# pull start leak shield



## 30backs (Feb 23, 2009)

i have a 07 750 and ive been worried about water getting in the pull start is this something to be concerned with and if so who makes a shield are how do i?


----------



## usmctadpole (Feb 23, 2009)

when it gets it dont worry it goes no where but if you want put some rtv around it and then some on the pull cord and you will be fine


----------



## Bootlegger (Dec 18, 2008)

I seen an 06 Model Brute with an 08 pull starter cover in it...atleast that is what the guy said.....Is that really possible or was he shooting me a line of BS??? I haven't even thought about it or even looked into it...LOL!


----------



## HeadC1 (Feb 11, 2009)

I have one on my 07. To me it is something to worry about, the pull start fills with mud, wears out the seal and then your exposing your crankcase to mud and water. You can order one for an 08 from your local dealer or online at any of the oem places for cheap.


----------



## Bootlegger (Dec 18, 2008)

Cool...I will get me one at work this evening...


----------



## usmctadpole (Feb 23, 2009)

whats up with the 08 pull start? does it not leak or something?? anyone got a pic?


----------



## bump530 (Jan 5, 2009)

usmctadpole said:


> whats up with the 08 pull start? does it not leak or something?? anyone got a pic?

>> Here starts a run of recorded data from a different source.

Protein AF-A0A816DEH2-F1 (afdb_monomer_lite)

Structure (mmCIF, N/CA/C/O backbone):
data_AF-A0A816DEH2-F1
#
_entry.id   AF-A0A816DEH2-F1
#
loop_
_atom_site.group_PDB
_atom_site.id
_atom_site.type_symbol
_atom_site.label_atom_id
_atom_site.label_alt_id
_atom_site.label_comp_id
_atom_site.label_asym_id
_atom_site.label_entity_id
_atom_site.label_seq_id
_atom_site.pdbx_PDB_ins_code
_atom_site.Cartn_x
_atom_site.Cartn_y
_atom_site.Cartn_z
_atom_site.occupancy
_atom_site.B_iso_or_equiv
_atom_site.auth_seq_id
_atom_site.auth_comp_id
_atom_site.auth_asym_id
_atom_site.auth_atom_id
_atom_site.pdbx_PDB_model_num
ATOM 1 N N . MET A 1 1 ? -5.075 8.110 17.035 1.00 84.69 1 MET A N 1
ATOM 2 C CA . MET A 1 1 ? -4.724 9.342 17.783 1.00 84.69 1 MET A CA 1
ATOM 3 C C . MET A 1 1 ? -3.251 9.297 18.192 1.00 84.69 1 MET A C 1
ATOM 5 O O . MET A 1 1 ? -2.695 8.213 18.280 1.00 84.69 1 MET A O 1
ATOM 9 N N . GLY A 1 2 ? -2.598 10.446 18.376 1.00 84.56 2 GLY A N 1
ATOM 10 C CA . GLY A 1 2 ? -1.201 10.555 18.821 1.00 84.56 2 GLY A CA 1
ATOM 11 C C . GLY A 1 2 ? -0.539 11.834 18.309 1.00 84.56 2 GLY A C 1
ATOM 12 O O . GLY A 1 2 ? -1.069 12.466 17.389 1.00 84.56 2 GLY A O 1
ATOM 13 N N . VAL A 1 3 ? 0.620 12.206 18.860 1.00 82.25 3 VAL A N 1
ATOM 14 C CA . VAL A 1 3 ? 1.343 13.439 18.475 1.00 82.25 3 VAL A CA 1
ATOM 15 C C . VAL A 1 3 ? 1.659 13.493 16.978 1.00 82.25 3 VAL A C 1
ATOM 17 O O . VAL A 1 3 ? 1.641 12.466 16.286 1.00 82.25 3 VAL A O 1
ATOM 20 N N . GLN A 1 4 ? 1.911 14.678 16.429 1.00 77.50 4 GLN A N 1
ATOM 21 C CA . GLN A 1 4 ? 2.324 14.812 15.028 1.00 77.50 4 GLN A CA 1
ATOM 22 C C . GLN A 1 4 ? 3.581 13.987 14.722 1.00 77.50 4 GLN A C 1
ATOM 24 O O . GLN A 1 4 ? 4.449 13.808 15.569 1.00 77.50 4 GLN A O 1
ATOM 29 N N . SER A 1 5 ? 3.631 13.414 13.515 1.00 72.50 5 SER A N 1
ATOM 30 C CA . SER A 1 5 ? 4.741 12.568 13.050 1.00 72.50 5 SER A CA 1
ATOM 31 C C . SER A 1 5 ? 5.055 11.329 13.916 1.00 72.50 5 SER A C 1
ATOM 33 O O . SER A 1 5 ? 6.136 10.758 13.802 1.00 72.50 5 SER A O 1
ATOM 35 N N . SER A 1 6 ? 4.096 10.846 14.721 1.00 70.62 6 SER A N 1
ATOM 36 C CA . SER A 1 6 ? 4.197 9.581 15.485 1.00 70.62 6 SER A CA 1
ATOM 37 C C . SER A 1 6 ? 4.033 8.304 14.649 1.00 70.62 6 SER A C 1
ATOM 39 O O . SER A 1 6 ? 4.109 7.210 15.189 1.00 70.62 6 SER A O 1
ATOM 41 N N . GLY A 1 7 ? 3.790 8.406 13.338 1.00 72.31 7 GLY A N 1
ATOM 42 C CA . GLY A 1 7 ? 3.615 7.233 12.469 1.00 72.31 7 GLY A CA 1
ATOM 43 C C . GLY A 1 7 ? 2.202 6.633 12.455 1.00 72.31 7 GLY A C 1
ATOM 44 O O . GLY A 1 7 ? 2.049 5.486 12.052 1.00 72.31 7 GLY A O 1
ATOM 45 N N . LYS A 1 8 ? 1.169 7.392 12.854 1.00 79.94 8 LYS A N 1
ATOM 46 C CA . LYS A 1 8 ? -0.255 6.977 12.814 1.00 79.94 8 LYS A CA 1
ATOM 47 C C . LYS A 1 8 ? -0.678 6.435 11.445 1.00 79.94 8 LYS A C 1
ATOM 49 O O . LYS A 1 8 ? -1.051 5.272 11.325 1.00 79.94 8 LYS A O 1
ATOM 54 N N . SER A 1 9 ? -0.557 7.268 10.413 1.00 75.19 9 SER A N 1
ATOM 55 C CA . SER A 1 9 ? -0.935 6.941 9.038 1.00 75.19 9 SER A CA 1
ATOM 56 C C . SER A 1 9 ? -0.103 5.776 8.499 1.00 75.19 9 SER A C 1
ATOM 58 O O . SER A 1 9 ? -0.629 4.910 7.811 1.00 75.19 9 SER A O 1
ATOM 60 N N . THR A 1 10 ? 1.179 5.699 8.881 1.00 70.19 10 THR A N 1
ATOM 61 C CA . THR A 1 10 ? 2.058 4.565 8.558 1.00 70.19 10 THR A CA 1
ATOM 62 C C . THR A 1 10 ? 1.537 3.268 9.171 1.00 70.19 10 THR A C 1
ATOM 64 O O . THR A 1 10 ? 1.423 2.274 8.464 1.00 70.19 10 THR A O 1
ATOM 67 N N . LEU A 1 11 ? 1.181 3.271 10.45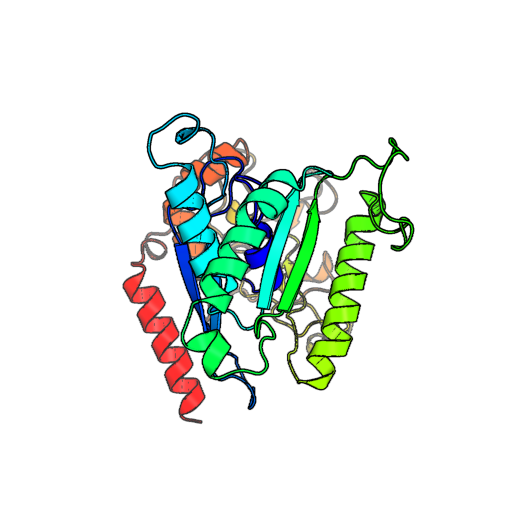7 1.00 69.75 11 LEU A N 1
ATOM 68 C CA . LEU A 1 11 ? 0.658 2.089 11.137 1.00 69.75 11 LEU A CA 1
ATOM 69 C C . LEU A 1 11 ? -0.672 1.636 10.530 1.00 69.75 11 LEU A C 1
ATOM 71 O O . LEU A 1 11 ? -0.842 0.454 10.261 1.00 69.75 11 LEU A O 1
ATOM 75 N N . LEU A 1 12 ? -1.593 2.562 10.262 1.00 72.44 12 LEU A N 1
ATOM 76 C CA . LEU A 1 12 ? -2.884 2.233 9.653 1.00 72.44 12 LEU A CA 1
ATOM 77 C C . LEU A 1 12 ? -2.724 1.676 8.232 1.00 72.44 12 LEU A C 1
ATOM 79 O O . LEU A 1 12 ? -3.339 0.661 7.907 1.00 72.44 12 LEU A O 1
ATOM 83 N N . ASN A 1 13 ? -1.823 2.255 7.432 1.00 67.38 13 ASN A N 1
ATOM 84 C CA . ASN A 1 13 ? -1.471 1.715 6.116 1.00 67.38 13 ASN A CA 1
ATOM 85 C C . ASN A 1 13 ? -0.917 0.297 6.202 1.00 67.38 13 ASN A C 1
ATOM 87 O O . ASN A 1 13 ? -1.265 -0.542 5.377 1.00 67.38 13 ASN A O 1
ATOM 91 N N . LEU A 1 14 ? -0.095 0.014 7.212 1.00 60.16 14 LEU A N 1
ATOM 92 C CA . LEU A 1 14 ? 0.449 -1.323 7.436 1.00 60.16 14 LEU A CA 1
ATOM 93 C C . LEU A 1 14 ? -0.619 -2.314 7.916 1.00 60.16 14 LEU A C 1
ATOM 95 O O . LEU A 1 14 ? -0.638 -3.452 7.456 1.00 60.16 14 LEU A O 1
ATOM 99 N N . MET A 1 15 ? -1.503 -1.900 8.825 1.00 59.72 15 MET A N 1
ATOM 100 C CA . MET A 1 15 ? -2.517 -2.775 9.424 1.00 59.72 15 MET A CA 1
ATOM 101 C C . MET A 1 15 ? -3.653 -3.116 8.462 1.00 59.72 15 MET A C 1
ATOM 103 O O . MET A 1 15 ? -4.155 -4.236 8.480 1.00 59.72 15 MET A O 1
ATOM 107 N N . PHE A 1 16 ? -4.065 -2.153 7.640 1.00 65.94 16 PHE A N 1
ATOM 108 C CA . PHE A 1 16 ? -5.290 -2.251 6.850 1.00 65.94 16 PHE A CA 1
ATOM 109 C C . PHE A 1 16 ? -5.057 -2.127 5.341 1.00 65.94 16 PHE A C 1
ATOM 111 O O . PHE A 1 16 ? -6.015 -2.094 4.573 1.00 65.94 16 PHE A O 1
ATOM 118 N N . GLY A 1 17 ? -3.799 -2.030 4.896 1.00 61.69 17 GLY A N 1
ATOM 119 C CA . GLY A 1 17 ? -3.474 -1.836 3.481 1.00 61.69 17 GLY A CA 1
ATOM 120 C C . GLY A 1 17 ? -3.995 -0.509 2.922 1.00 61.69 17 GLY A C 1
ATOM 121 O O . GLY A 1 17 ? -4.203 -0.381 1.714 1.00 61.69 17 GLY A O 1
ATOM 122 N N . THR A 1 18 ? -4.251 0.473 3.791 1.00 66.12 18 THR A N 1
ATOM 123 C CA . THR A 1 18 ? -4.762 1.787 3.397 1.00 66.12 18 THR A CA 1
ATOM 124 C C . THR A 1 18 ? -3.698 2.615 2.683 1.00 66.12 18 THR A C 1
ATOM 126 O O . THR A 1 18 ? -2.504 2.316 2.715 1.00 66.12 18 THR A O 1
ATOM 129 N N . ARG A 1 19 ? -4.135 3.694 2.025 1.00 66.69 19 ARG A N 1
ATOM 130 C CA . ARG A 1 19 ? -3.260 4.653 1.325 1.00 66.69 19 ARG A CA 1
ATOM 131 C C . ARG A 1 19 ? -3.344 6.046 1.943 1.00 66.69 19 ARG A C 1
ATOM 133 O O . ARG A 1 19 ? -3.418 7.053 1.243 1.00 66.69 19 ARG A O 1
ATOM 140 N N . LEU A 1 20 ? -3.373 6.107 3.269 1.00 65.38 20 LEU A N 1
ATOM 141 C CA . LEU A 1 20 ? -3.329 7.361 4.012 1.00 65.38 20 LEU A CA 1
ATOM 142 C C . LEU A 1 20 ? -1.983 8.046 3.739 1.00 65.38 20 LEU A C 1
ATOM 144 O O . LEU A 1 20 ? -0.944 7.389 3.676 1.00 65.38 20 LEU A O 1
ATOM 148 N N . ARG A 1 21 ? -1.972 9.370 3.566 1.00 60.34 21 ARG A N 1
ATOM 149 C CA . ARG A 1 21 ? -0.719 10.108 3.352 1.00 60.34 21 ARG A CA 1
ATOM 150 C C . ARG A 1 21 ? 0.172 9.977 4.591 1.00 60.34 21 ARG A C 1
ATOM 152 O O . ARG A 1 21 ? -0.220 10.401 5.670 1.00 60.34 21 ARG A O 1
ATOM 159 N N . ALA A 1 22 ? 1.371 9.422 4.426 1.00 50.59 22 ALA A N 1
ATOM 160 C CA . ALA A 1 22 ? 2.357 9.256 5.491 1.00 50.59 22 ALA A CA 1
ATOM 161 C C . ALA A 1 22 ? 3.720 9.818 5.044 1.00 50.59 22 ALA A C 1
ATOM 163 O O . ALA A 1 22 ? 4.235 9.452 3.994 1.00 50.59 22 ALA A O 1
ATOM 164 N N . SER A 1 23 ? 4.296 10.727 5.827 1.00 49.47 23 SER A N 1
ATOM 165 C CA . SER A 1 23 ? 5.608 11.367 5.633 1.00 49.47 23 SER A CA 1
ATOM 166 C C . SER A 1 23 ? 6.166 11.815 6.997 1.00 49.47 23 SER A C 1
ATOM 168 O O . SER A 1 23 ? 5.475 11.751 8.015 1.00 49.47 23 SER A O 1
ATOM 170 N N . ALA A 1 24 ? 7.423 12.264 7.045 1.00 38.12 24 ALA A N 1
ATOM 171 C CA . ALA A 1 24 ? 8.069 12.700 8.287 1.00 38.12 24 ALA A CA 1
ATOM 172 C C . ALA A 1 24 ? 7.546 14.054 8.840 1.00 38.12 24 ALA A C 1
ATOM 174 O O . ALA A 1 24 ? 7.877 14.409 9.973 1.00 38.12 24 ALA A O 1
ATOM 175 N N . GLY A 1 25 ? 6.724 14.797 8.080 1.00 48.03 25 GLY A N 1
ATOM 176 C CA . GLY A 1 25 ? 6.174 16.120 8.439 1.00 48.03 25 GLY A CA 1
ATOM 177 C C . GLY A 1 25 ? 4.648 16.157 8.651 1.00 48.03 25 GLY A C 1
ATOM 178 O O . GLY A 1 25 ? 4.021 15.128 8.890 1.00 48.03 25 GLY A O 1
ATOM 179 N N . MET A 1 26 ? 4.027 17.346 8.563 1.00 46.31 26 MET A N 1
ATOM 180 C CA . MET A 1 26 ? 2.558 17.504 8.505 1.00 46.31 26 MET A CA 1
ATOM 181 C C . MET A 1 26 ? 1.988 16.704 7.322 1.00 46.31 26 MET A C 1
ATOM 183 O O . MET A 1 26 ? 2.078 17.142 6.177 1.00 46.31 26 MET A O 1
ATOM 187 N N . CYS A 1 27 ? 1.405 15.534 7.579 1.00 54.06 27 CYS A N 1
ATOM 188 C CA . CYS A 1 27 ? 0.839 14.688 6.516 1.00 54.06 27 CYS A CA 1
ATOM 189 C C . CYS A 1 27 ? -0.675 14.776 6.445 1.00 54.06 27 CYS A C 1
ATOM 191 O O . CYS A 1 27 ? -1.254 14.873 5.364 1.00 54.06 27 CYS A O 1
ATOM 193 N N . THR A 1 28 ? -1.298 14.742 7.618 1.00 49.09 28 THR A N 1
ATOM 194 C CA . THR A 1 28 ? -2.745 14.694 7.777 1.00 49.09 28 THR A CA 1
ATOM 195 C C . THR A 1 28 ? -3.180 16.038 8.336 1.00 49.09 28 THR A C 1
ATOM 197 O O . THR A 1 28 ? -2.803 16.369 9.453 1.00 49.09 28 THR A O 1
ATOM 200 N N . ARG A 1 29 ? -3.942 16.815 7.559 1.00 63.56 29 ARG A N 1
ATOM 201 C CA . ARG A 1 29 ? -4.658 18.004 8.042 1.00 63.56 29 ARG A CA 1
ATOM 202 C C . ARG A 1 29 ? -6.105 17.616 8.322 1.00 63.56 29 ARG A C 1
ATOM 204 O O . ARG A 1 29 ? -6.775 17.105 7.428 1.00 63.56 29 ARG A O 1
ATOM 211 N N . GLY A 1 30 ? -6.588 17.859 9.535 1.00 71.12 30 GLY A N 1
ATOM 212 C CA . GLY A 1 30 ? -7.930 17.477 9.968 1.00 71.12 30 GLY A CA 1
ATOM 213 C C . GLY A 1 30 ? -8.067 15.976 10.237 1.00 71.12 30 GLY A C 1
ATOM 214 O O . GLY A 1 30 ? -7.302 15.401 11.007 1.00 71.12 30 GLY A O 1
ATOM 215 N N . VAL A 1 31 ? -9.075 15.340 9.645 1.00 75.69 31 VAL A N 1
ATOM 216 C CA . VAL A 1 31 ? -9.335 13.905 9.800 1.00 75.69 31 VAL A CA 1
ATOM 217 C C . VAL A 1 31 ? -9.483 13.289 8.421 1.00 75.69 31 VAL A C 1
ATOM 219 O O . VAL A 1 31 ? -10.269 13.774 7.611 1.00 75.69 31 VAL A O 1
ATOM 222 N N . ASN A 1 32 ? -8.744 12.217 8.169 1.00 79.62 32 ASN A N 1
ATOM 223 C CA . ASN A 1 32 ? -8.914 11.395 6.990 1.00 79.62 32 ASN A CA 1
ATOM 224 C C . ASN A 1 32 ? -9.737 10.160 7.358 1.00 79.62 32 ASN A C 1
ATOM 226 O O . ASN A 1 32 ? -9.424 9.466 8.325 1.00 79.62 32 ASN A O 1
ATOM 230 N N . ILE A 1 33 ? -10.803 9.912 6.606 1.00 82.50 33 ILE A N 1
ATOM 231 C CA . ILE A 1 33 ? -11.716 8.800 6.844 1.00 82.50 33 ILE A CA 1
ATOM 232 C C . ILE A 1 33 ? -11.696 7.919 5.608 1.00 82.50 33 ILE A C 1
ATOM 234 O O . ILE A 1 33 ? -11.968 8.387 4.504 1.00 82.50 33 ILE A O 1
ATOM 238 N N . GLN A 1 34 ? -11.396 6.641 5.803 1.00 79.19 34 GLN A N 1
ATOM 239 C CA . GLN A 1 34 ? -11.454 5.647 4.748 1.00 79.19 34 GLN A CA 1
ATOM 240 C C . GLN A 1 34 ? -12.425 4.541 5.142 1.00 79.19 34 GLN A C 1
ATOM 242 O O . GLN A 1 34 ? -12.277 3.912 6.186 1.00 79.19 34 GLN A O 1
ATOM 247 N N . LEU A 1 35 ? -13.422 4.309 4.293 1.00 78.38 35 LEU A N 1
ATOM 248 C CA . LEU A 1 35 ? -14.329 3.181 4.429 1.00 78.38 35 LEU A CA 1
ATOM 249 C C . LEU A 1 35 ? -13.709 1.981 3.721 1.00 78.38 35 LEU A C 1
ATOM 251 O O . LEU A 1 35 ? -13.468 2.023 2.514 1.00 78.38 35 LEU A O 1
ATOM 255 N N . LEU A 1 36 ? -13.462 0.917 4.467 1.00 73.88 36 LEU A N 1
ATOM 256 C CA . LEU A 1 36 ? -13.075 -0.368 3.916 1.00 73.88 36 LEU A CA 1
ATOM 257 C C . LEU A 1 36 ? -14.277 -1.293 3.973 1.00 73.88 36 LEU A C 1
ATOM 259 O O . LEU A 1 36 ? -14.893 -1.449 5.025 1.00 73.88 36 LEU A O 1
ATOM 263 N N . LYS A 1 37 ? -14.613 -1.914 2.844 1.00 69.12 37 LYS A N 1
ATOM 264 C CA . LYS A 1 37 ? -15.560 -3.023 2.854 1.00 69.12 37 LYS A CA 1
ATOM 265 C C . LYS A 1 37 ? -14.906 -4.177 3.602 1.00 69.12 37 LYS A C 1
ATOM 267 O O . LYS A 1 37 ? -13.774 -4.548 3.292 1.00 69.12 37 LYS A O 1
ATOM 272 N N . ALA A 1 38 ? -15.601 -4.708 4.597 1.00 64.12 38 ALA A N 1
ATOM 273 C CA . ALA A 1 38 ? -15.199 -5.965 5.194 1.00 64.12 38 ALA A CA 1
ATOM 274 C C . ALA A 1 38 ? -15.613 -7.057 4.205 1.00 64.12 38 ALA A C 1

they dont have a pull start. they have a cover that goes in the place of it.


----------



## phreebsd (Dec 16, 2004)

yeah we do 

get that cover. as HeadC1 said water can get in over time thru that seal (for you guys with a pull start)

they don't sell em for nothing!


----------



## IBBruin (Feb 10, 2009)

For all the good my pull start does I might as well cut the rope and seal it with silicone.


----------



## Yesterday (Jan 2, 2009)

lol. i've never seen a pullstart on a muddin bike work right


----------



## Suisyco (Mar 29, 2009)

I found one on bikebandit.com for a 08 750, about 12.00 for the cover and 6.00 for the gasket.


----------



## phreebsd (Dec 16, 2004)

sounds good there.


----------



## 30backs (Feb 23, 2009)

so the 08 cover will fit over the pulley on the end of the crank without having to remove it


----------



## Bootlegger (Dec 18, 2008)

IBBruin said:


> For all the good my pull start does I might as well cut the rope and seal it with silicone.


I thought about that....:thinking::rockn:


----------



## HeadC1 (Feb 11, 2009)

30backs said:


> so the 08 cover will fit over the pulley on the end of the crank without having to remove it


 
No you will have to remove the pulley. Atleast I did on mine, but when I got my bike the guy gave me a metal cover. I ordered the one from bikebandit for my wife's bike and it is plastic, may stick out further. I'll check tonight and let you know for sure.


----------



## 30backs (Feb 23, 2009)

HeadC1 said:


> No you will have to remove the pulley. Atleast I did on mine, but when I got my bike the guy gave me a metal cover. I ordered the one from bikebandit for my wife's bike and it is plastic, may stick out further. I'll check tonight and let you know for sure.


did you just remove the bolt and pulley are did you put the bolt back:banghead:


----------



## HeadC1 (Feb 11, 2009)

I put the bolt back and I forgot to look last night to make sure the plastic cover from bikebandit fit over the pulley or not.


----------



## 30backs (Feb 23, 2009)

Installed the 08 pull start cover with some rtv did not need to remove pulley are bolt seems to seal great and cost under $10


----------



## Big Bad Brute (Apr 22, 2009)

will i have a problem if i dont go too deep?
or will the seal just wear out naturally?


----------



## 30backs (Feb 23, 2009)

i had a little bit of sand in mine ive just got to much invested not to do this simple fix i saw my buddies honda motor start smoking because of this so i wouldn't chance it


----------